Plants often grow faster with supplemental nitrogen (N), which is applied to agricultural fields as fertilizer (Asagi and Ueno, 2009 ;  Bosshard et al., 2009) or enters natural ecosystems in the form of atmospheric deposition (Reich et al., 2001 ;  Schimel and Bennett, 2004). Although this added N directly increases N availability and plant growth, it can also affect the release of N from soil organic matter (SOM) (hereafter, “native soil N”).
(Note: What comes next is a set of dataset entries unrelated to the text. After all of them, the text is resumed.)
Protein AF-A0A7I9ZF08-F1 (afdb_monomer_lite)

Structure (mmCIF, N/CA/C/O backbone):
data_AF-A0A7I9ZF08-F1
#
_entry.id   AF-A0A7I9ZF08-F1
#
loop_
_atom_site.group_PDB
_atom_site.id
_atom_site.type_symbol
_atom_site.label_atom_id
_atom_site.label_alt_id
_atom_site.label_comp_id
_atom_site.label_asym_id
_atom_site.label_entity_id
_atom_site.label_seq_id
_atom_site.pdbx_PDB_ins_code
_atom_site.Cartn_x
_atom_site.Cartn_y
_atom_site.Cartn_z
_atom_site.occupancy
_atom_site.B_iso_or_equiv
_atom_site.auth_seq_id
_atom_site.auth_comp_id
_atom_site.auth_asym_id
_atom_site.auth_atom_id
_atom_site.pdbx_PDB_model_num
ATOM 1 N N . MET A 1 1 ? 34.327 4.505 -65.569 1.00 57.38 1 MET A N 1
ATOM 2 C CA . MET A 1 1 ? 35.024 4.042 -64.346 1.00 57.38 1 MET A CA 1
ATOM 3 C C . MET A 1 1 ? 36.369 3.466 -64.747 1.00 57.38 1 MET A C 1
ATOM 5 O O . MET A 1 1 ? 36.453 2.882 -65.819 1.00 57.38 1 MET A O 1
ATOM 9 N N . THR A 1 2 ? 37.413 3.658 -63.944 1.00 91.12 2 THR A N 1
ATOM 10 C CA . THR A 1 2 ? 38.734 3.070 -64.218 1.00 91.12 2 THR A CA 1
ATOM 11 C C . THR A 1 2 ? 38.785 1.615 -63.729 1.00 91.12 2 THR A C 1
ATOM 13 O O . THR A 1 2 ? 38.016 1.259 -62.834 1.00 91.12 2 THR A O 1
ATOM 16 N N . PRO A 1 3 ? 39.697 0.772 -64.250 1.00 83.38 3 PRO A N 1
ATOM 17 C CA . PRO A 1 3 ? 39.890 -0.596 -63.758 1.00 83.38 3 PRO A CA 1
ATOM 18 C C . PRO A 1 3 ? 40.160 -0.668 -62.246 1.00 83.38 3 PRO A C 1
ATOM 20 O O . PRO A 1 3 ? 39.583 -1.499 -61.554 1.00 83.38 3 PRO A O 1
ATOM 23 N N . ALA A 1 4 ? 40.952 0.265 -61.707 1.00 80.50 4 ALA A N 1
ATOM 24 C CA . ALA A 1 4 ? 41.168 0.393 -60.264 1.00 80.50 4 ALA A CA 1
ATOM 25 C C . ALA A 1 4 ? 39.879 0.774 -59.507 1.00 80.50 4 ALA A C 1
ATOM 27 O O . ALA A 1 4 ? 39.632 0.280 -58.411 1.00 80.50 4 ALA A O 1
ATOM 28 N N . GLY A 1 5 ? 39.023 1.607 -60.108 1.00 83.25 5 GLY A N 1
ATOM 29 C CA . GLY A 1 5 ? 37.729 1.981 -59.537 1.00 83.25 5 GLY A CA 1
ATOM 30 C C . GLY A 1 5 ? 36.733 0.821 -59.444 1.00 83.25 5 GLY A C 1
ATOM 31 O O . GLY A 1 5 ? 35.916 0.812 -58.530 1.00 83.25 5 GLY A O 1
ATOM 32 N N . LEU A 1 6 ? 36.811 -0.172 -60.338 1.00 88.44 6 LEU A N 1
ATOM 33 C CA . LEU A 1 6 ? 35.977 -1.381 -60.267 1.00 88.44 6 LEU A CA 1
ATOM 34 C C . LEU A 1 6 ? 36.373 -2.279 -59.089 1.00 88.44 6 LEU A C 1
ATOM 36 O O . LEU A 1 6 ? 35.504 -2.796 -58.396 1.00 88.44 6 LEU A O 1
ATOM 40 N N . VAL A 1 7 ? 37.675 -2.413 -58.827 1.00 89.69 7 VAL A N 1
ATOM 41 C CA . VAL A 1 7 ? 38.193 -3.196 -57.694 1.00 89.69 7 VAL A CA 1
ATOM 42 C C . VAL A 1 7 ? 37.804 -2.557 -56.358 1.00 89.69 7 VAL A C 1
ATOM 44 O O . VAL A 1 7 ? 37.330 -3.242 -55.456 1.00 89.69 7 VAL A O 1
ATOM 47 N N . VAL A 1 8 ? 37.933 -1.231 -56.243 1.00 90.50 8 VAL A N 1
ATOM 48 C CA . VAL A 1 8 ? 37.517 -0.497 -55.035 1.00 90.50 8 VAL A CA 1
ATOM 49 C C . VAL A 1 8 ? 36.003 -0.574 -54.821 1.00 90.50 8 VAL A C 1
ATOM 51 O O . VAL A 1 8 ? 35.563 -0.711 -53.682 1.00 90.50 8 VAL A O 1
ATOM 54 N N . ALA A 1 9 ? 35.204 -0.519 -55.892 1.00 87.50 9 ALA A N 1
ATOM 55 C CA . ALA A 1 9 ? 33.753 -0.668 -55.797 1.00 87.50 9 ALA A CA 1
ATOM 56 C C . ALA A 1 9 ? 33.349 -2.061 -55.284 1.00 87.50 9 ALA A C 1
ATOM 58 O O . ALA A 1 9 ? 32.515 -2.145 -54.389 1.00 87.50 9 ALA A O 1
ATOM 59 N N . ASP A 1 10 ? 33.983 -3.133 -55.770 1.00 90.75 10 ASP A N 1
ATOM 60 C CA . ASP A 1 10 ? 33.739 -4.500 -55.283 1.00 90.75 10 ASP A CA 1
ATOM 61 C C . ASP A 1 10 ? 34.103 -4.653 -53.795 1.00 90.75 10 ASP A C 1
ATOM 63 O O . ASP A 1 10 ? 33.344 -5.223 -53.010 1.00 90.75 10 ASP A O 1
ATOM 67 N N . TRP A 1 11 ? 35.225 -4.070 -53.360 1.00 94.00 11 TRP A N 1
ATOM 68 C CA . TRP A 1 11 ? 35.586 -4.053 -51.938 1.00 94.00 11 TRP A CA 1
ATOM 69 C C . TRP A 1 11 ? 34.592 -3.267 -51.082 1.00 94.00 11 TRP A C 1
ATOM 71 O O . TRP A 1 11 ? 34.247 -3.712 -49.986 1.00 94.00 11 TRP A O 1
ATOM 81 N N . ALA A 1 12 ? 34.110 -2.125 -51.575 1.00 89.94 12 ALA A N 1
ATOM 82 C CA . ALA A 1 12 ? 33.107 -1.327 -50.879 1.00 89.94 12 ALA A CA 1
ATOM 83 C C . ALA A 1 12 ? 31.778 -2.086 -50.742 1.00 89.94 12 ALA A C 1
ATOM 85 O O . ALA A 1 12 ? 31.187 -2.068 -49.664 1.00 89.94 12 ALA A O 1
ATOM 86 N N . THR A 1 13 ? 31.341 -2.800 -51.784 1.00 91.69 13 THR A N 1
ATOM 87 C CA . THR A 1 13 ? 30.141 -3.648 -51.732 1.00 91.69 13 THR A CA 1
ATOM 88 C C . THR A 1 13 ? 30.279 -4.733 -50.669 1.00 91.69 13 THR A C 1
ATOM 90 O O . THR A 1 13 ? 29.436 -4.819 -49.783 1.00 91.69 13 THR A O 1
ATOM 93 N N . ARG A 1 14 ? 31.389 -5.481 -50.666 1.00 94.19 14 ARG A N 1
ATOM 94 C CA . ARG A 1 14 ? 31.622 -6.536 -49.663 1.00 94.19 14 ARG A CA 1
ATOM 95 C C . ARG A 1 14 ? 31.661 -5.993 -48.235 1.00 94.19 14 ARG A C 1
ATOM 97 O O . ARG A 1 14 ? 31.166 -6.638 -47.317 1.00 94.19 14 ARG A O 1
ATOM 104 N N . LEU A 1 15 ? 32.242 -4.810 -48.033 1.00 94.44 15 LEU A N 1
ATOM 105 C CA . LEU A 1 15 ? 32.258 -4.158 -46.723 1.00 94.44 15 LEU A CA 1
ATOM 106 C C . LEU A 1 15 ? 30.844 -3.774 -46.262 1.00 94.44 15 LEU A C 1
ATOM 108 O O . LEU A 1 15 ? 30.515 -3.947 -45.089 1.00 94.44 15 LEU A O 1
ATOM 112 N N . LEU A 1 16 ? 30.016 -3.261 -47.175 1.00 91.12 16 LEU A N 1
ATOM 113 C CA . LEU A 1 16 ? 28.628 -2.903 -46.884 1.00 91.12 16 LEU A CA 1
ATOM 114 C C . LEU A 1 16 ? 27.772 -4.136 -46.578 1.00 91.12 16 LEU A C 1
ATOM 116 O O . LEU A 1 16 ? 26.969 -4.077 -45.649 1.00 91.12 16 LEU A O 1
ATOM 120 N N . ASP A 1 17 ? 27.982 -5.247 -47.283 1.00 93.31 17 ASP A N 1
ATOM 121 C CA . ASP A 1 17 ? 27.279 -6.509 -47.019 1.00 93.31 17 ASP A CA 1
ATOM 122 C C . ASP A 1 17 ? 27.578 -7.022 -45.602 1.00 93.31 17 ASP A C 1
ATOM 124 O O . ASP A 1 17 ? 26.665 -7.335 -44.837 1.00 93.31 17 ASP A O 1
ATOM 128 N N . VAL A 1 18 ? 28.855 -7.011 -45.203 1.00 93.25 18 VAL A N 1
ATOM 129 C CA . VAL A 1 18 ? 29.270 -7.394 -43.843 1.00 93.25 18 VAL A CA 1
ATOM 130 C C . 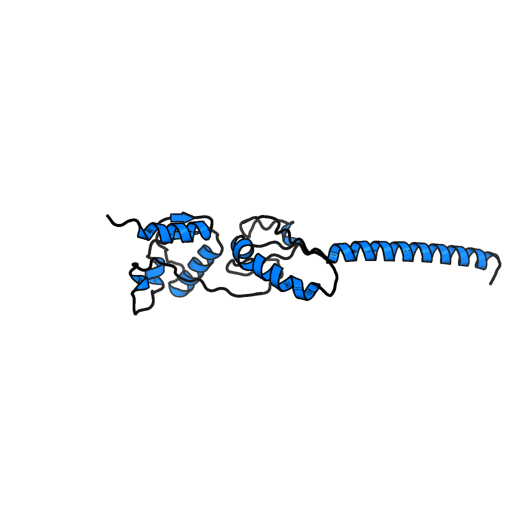VAL A 1 18 ? 28.682 -6.446 -42.791 1.00 93.25 18 VAL A C 1
ATOM 132 O O . VAL A 1 18 ? 28.238 -6.893 -41.732 1.00 93.25 18 VAL A O 1
ATOM 135 N N . ALA A 1 19 ? 28.638 -5.139 -43.063 1.00 86.94 19 ALA A N 1
ATOM 136 C CA . ALA A 1 19 ? 28.029 -4.173 -42.149 1.00 86.94 19 ALA A CA 1
ATOM 137 C C . ALA A 1 19 ? 26.523 -4.436 -41.955 1.00 86.94 19 ALA A C 1
ATOM 139 O O . ALA A 1 19 ? 26.039 -4.418 -40.822 1.00 86.94 19 ALA A O 1
ATOM 140 N N . GLN A 1 20 ? 25.799 -4.748 -43.034 1.00 87.00 20 GLN A N 1
ATOM 141 C CA . GLN A 1 20 ? 24.376 -5.092 -42.975 1.00 87.00 20 GLN A CA 1
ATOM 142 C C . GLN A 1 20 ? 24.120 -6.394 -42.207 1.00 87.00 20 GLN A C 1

Nitrogen priming (or “added N interaction” in older literature) is defined as the increase or decrease in the amount of native soil N released by microbial mineralization or taken up by plants with fertilizer addition compared to treatments without added N (Jenkinson et al., 1985). Priming is best measured using 15N-enriched fertilizers to distinguish added N from the unlabeled native soil N (Barraclough, 1995). Plant uptake of native soil N can be boosted either by the increase in native bulk soil N mineralization or by plant-mediated processes, such as increased root growth and rhizosphere N priming (Ashraf et al., 2004; Jenkinson et al., 1985 ;  Schimel and Bennett, 2004). Native soil N priming dynamics are thought to be affected by soil type, fertilizer type, and environmental factors (Ghaley et al., 2010; Glendining et al., 1997; Hgaza et al., 2012; Liu et al., 2017; Recous et al., 1988; Rowlings et al., 2016 ;  Westerman and Kurtz, 1973). However, it remains unclear what mechanisms regulate native soil N dynamics following fertilizer inputs. Hence, we used meta-analysis to assess the effect of fertilizer addition on mineralization and plant uptake of native soil N, testing for broad patterns across experiments performed to date.

2. Materials and methods

2.1. Data collection

We used the ISI Web of Science and Google Scholar to exhaustively search papers published before March 2017. Several terms (“soil nitrogen priming”, “nitrogen 15”, “soil 15N”, “added nitrogen interaction”, “labeled 15N fertilizer”, “nitrogen fertilization”, and “nitrogen mineralization”) were used to identify studies that compared mineralization or plant uptake of native soil N in control (no-fertilizer applied) and fertilizer treatments. To be included in our dataset, studies were required to have used 15N isotope tracers to separate unlabeled native soil N from labeled fertilizer N, and to report data for both fertilizer and control plots. We tabulated studies where organic fertilizers (e.g., animal manure, compost, crop residues) or inorganic (chemical) fertilizers were added. Study location (laboratory or field) and duration, soil texture (sand, silt, or clay), carbon and N content, and pH were tabulated when available. Soils classified as silty loams were included in the silt category, clayey loams in the clay category, and sandy loams in the sand category. Our dataset did not include studies on soils that were classified as loam. For studies with multiple observations over time (e.g., multiple growing seasons or years), data were averaged across time to avoid the temporal pseudoreplication. Our final dataset included 43 studies that were conducted on all continents except Antarctica (Fig. 1), involving a wide range of plant species, fertilizer types, and soil physicochemical characteristics (Table 1 ;  Table 2).